→ Activity
What you need to produce from the material below is an exact transcription of the lines from the one with "ATOM 11 C C" through the one with "ATOM 19 C C", both included, and no other line.

——

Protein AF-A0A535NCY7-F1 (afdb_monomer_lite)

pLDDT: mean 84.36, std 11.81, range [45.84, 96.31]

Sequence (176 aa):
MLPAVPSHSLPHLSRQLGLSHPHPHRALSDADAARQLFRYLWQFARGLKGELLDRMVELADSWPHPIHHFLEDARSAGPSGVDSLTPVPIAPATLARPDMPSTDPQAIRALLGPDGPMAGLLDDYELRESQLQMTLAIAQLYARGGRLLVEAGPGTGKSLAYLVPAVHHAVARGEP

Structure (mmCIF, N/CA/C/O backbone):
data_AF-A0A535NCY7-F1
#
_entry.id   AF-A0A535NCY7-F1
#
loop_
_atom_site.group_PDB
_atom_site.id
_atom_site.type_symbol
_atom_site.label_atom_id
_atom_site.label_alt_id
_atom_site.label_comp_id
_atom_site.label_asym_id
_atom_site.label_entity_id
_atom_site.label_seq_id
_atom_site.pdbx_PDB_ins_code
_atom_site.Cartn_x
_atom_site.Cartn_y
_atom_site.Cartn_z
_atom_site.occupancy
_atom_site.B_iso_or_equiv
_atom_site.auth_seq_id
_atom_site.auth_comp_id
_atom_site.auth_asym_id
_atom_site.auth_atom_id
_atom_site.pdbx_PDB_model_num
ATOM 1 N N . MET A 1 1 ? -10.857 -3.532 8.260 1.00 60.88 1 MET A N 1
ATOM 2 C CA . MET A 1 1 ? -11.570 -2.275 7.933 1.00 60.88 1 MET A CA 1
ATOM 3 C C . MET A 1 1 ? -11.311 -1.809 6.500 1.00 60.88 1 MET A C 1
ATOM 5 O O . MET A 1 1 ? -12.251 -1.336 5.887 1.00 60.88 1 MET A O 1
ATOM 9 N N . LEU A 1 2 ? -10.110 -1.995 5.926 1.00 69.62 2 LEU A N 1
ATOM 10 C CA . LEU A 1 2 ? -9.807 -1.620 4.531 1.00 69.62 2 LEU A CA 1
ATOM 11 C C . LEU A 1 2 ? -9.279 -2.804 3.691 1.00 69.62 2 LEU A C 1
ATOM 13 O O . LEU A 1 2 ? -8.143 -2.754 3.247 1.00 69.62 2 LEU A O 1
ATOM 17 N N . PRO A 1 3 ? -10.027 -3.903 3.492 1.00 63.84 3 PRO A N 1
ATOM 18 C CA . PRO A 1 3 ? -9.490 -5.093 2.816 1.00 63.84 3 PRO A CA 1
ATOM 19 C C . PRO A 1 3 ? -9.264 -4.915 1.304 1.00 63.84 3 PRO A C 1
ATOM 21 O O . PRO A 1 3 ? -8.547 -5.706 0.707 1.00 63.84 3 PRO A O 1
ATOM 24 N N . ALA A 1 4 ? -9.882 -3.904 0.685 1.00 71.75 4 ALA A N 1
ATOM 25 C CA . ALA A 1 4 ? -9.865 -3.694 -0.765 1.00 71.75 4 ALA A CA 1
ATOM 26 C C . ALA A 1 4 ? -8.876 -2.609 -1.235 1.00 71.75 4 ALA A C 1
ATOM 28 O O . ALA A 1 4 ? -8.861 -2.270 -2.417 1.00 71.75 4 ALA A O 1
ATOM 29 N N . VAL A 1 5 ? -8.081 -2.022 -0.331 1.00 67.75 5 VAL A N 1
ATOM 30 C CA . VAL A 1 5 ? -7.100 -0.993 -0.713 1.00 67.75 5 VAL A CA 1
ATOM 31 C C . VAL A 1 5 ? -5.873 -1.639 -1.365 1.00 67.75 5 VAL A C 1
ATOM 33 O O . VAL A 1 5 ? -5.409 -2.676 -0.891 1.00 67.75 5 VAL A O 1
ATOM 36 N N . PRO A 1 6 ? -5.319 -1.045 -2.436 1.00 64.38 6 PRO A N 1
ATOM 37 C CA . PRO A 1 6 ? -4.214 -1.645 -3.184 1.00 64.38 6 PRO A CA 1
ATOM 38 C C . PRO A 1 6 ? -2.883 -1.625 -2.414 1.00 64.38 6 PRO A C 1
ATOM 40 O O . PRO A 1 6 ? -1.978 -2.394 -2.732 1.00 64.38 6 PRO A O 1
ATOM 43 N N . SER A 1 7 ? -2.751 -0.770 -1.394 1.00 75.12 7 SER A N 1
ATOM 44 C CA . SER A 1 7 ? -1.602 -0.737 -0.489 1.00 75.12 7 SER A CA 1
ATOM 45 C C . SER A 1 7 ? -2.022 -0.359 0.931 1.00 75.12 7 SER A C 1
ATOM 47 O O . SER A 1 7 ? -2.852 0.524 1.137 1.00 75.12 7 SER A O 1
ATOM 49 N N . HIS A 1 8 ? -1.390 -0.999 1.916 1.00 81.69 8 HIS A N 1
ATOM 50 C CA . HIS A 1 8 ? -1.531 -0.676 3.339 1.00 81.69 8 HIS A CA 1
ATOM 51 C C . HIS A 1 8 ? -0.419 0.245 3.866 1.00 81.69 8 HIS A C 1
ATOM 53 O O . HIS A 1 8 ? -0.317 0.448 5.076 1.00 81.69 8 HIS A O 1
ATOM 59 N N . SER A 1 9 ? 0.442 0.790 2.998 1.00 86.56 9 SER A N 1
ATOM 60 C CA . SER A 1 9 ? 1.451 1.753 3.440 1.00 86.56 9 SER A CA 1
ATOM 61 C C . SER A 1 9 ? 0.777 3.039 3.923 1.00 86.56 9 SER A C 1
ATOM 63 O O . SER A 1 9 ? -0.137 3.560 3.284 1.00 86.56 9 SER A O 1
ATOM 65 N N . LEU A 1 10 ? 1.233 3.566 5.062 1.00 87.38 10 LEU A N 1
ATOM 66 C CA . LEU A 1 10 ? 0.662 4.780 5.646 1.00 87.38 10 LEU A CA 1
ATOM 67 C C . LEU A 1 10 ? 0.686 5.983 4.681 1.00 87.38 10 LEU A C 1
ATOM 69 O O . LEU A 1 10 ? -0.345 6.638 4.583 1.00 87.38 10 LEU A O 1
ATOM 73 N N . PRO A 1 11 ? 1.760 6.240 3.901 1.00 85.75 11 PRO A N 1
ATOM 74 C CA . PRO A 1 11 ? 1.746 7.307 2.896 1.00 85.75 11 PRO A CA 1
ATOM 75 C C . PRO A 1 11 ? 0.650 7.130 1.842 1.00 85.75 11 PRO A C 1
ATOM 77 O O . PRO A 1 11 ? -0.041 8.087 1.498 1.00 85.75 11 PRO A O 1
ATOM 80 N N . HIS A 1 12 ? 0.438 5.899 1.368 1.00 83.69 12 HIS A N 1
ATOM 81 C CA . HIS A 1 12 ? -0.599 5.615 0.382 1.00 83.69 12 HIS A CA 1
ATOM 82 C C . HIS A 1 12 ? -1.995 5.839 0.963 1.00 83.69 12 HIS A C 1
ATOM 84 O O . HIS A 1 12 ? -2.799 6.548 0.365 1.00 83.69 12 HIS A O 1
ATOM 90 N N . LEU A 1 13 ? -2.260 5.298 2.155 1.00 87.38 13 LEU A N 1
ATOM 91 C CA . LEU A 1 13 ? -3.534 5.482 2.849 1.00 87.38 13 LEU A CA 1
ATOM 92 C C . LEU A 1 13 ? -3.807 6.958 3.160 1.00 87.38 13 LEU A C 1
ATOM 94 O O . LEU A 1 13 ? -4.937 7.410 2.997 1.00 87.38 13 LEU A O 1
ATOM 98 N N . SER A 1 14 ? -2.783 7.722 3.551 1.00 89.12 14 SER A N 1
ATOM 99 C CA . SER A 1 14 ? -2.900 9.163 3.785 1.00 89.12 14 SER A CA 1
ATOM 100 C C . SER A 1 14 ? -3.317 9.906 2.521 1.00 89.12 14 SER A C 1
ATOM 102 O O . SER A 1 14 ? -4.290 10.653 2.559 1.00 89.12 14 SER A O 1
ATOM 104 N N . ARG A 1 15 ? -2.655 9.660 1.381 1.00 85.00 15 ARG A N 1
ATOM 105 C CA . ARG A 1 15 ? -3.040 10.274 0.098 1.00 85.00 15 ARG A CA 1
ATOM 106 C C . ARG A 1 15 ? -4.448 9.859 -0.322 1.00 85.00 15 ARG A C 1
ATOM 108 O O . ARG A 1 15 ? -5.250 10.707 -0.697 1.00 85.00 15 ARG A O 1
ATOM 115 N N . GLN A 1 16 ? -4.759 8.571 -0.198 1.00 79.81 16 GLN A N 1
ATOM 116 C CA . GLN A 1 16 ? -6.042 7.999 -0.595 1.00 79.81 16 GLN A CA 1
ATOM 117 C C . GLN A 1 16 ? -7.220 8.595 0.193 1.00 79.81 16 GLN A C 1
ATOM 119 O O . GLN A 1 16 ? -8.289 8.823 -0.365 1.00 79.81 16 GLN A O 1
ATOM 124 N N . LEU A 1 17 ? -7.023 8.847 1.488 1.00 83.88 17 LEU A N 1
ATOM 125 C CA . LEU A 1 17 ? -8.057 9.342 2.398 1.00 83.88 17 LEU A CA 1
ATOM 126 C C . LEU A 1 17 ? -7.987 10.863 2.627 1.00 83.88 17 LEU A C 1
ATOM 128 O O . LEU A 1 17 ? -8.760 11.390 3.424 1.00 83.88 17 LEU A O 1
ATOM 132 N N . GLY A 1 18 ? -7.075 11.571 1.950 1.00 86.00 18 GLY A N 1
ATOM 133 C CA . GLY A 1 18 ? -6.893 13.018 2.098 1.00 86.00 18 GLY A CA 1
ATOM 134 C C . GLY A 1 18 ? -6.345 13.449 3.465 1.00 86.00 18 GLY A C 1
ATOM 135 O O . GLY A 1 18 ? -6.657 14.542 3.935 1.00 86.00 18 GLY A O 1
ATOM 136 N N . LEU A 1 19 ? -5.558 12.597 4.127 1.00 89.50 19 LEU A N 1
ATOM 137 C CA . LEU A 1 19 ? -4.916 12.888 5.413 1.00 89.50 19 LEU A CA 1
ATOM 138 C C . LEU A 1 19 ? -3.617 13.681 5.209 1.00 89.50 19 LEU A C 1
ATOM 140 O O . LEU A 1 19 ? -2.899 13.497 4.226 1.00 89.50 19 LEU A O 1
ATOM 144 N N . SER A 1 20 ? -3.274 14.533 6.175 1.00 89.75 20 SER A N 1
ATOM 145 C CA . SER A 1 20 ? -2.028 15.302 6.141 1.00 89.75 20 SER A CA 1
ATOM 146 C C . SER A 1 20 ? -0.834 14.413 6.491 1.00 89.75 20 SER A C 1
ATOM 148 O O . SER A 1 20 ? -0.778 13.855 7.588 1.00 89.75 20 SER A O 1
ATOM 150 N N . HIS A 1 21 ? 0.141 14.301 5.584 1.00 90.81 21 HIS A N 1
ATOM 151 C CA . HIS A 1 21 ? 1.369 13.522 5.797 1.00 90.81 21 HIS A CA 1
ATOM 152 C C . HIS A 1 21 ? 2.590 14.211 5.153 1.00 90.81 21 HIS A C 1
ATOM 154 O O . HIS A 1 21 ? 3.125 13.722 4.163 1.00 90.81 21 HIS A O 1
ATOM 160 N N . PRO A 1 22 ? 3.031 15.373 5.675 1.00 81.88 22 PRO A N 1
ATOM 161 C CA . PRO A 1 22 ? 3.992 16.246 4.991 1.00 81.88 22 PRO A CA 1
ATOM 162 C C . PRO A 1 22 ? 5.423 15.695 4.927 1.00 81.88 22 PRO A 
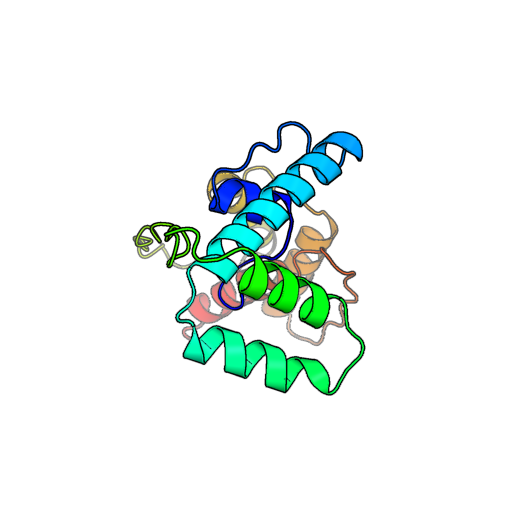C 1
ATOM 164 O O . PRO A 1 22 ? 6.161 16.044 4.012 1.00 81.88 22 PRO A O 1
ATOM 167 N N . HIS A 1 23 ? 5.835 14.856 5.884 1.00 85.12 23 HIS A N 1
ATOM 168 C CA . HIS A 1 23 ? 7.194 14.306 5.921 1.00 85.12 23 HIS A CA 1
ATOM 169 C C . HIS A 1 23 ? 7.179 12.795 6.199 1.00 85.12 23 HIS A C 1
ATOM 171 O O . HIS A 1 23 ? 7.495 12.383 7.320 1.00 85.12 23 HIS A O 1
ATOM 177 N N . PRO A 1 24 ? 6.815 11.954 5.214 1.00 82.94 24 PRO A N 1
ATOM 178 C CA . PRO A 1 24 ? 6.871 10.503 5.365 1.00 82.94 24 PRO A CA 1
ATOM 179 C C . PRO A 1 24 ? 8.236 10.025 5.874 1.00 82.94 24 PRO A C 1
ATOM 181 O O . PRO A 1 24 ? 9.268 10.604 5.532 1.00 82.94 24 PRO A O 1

——

→ Task response
ATOM 11 C C . LEU A 1 2 ? -9.279 -2.804 3.691 1.00 69.62 2 LEU A C 1
ATOM 13 O O . LEU A 1 2 ? -8.143 -2.754 3.247 1.00 69.62 2 LEU A O 1
ATOM 17 N N . PRO A 1 3 ? -10.027 -3.903 3.492 1.00 63.84 3 PRO A N 1
ATOM 18 C CA . PRO A 1 3 ? -9.490 -5.093 2.816 1.00 63.84 3 PRO A CA 1
ATOM 19 C C . PRO A 1 3 ? -9.264 -4.915 1.304 1.00 63.84 3 PRO A C 1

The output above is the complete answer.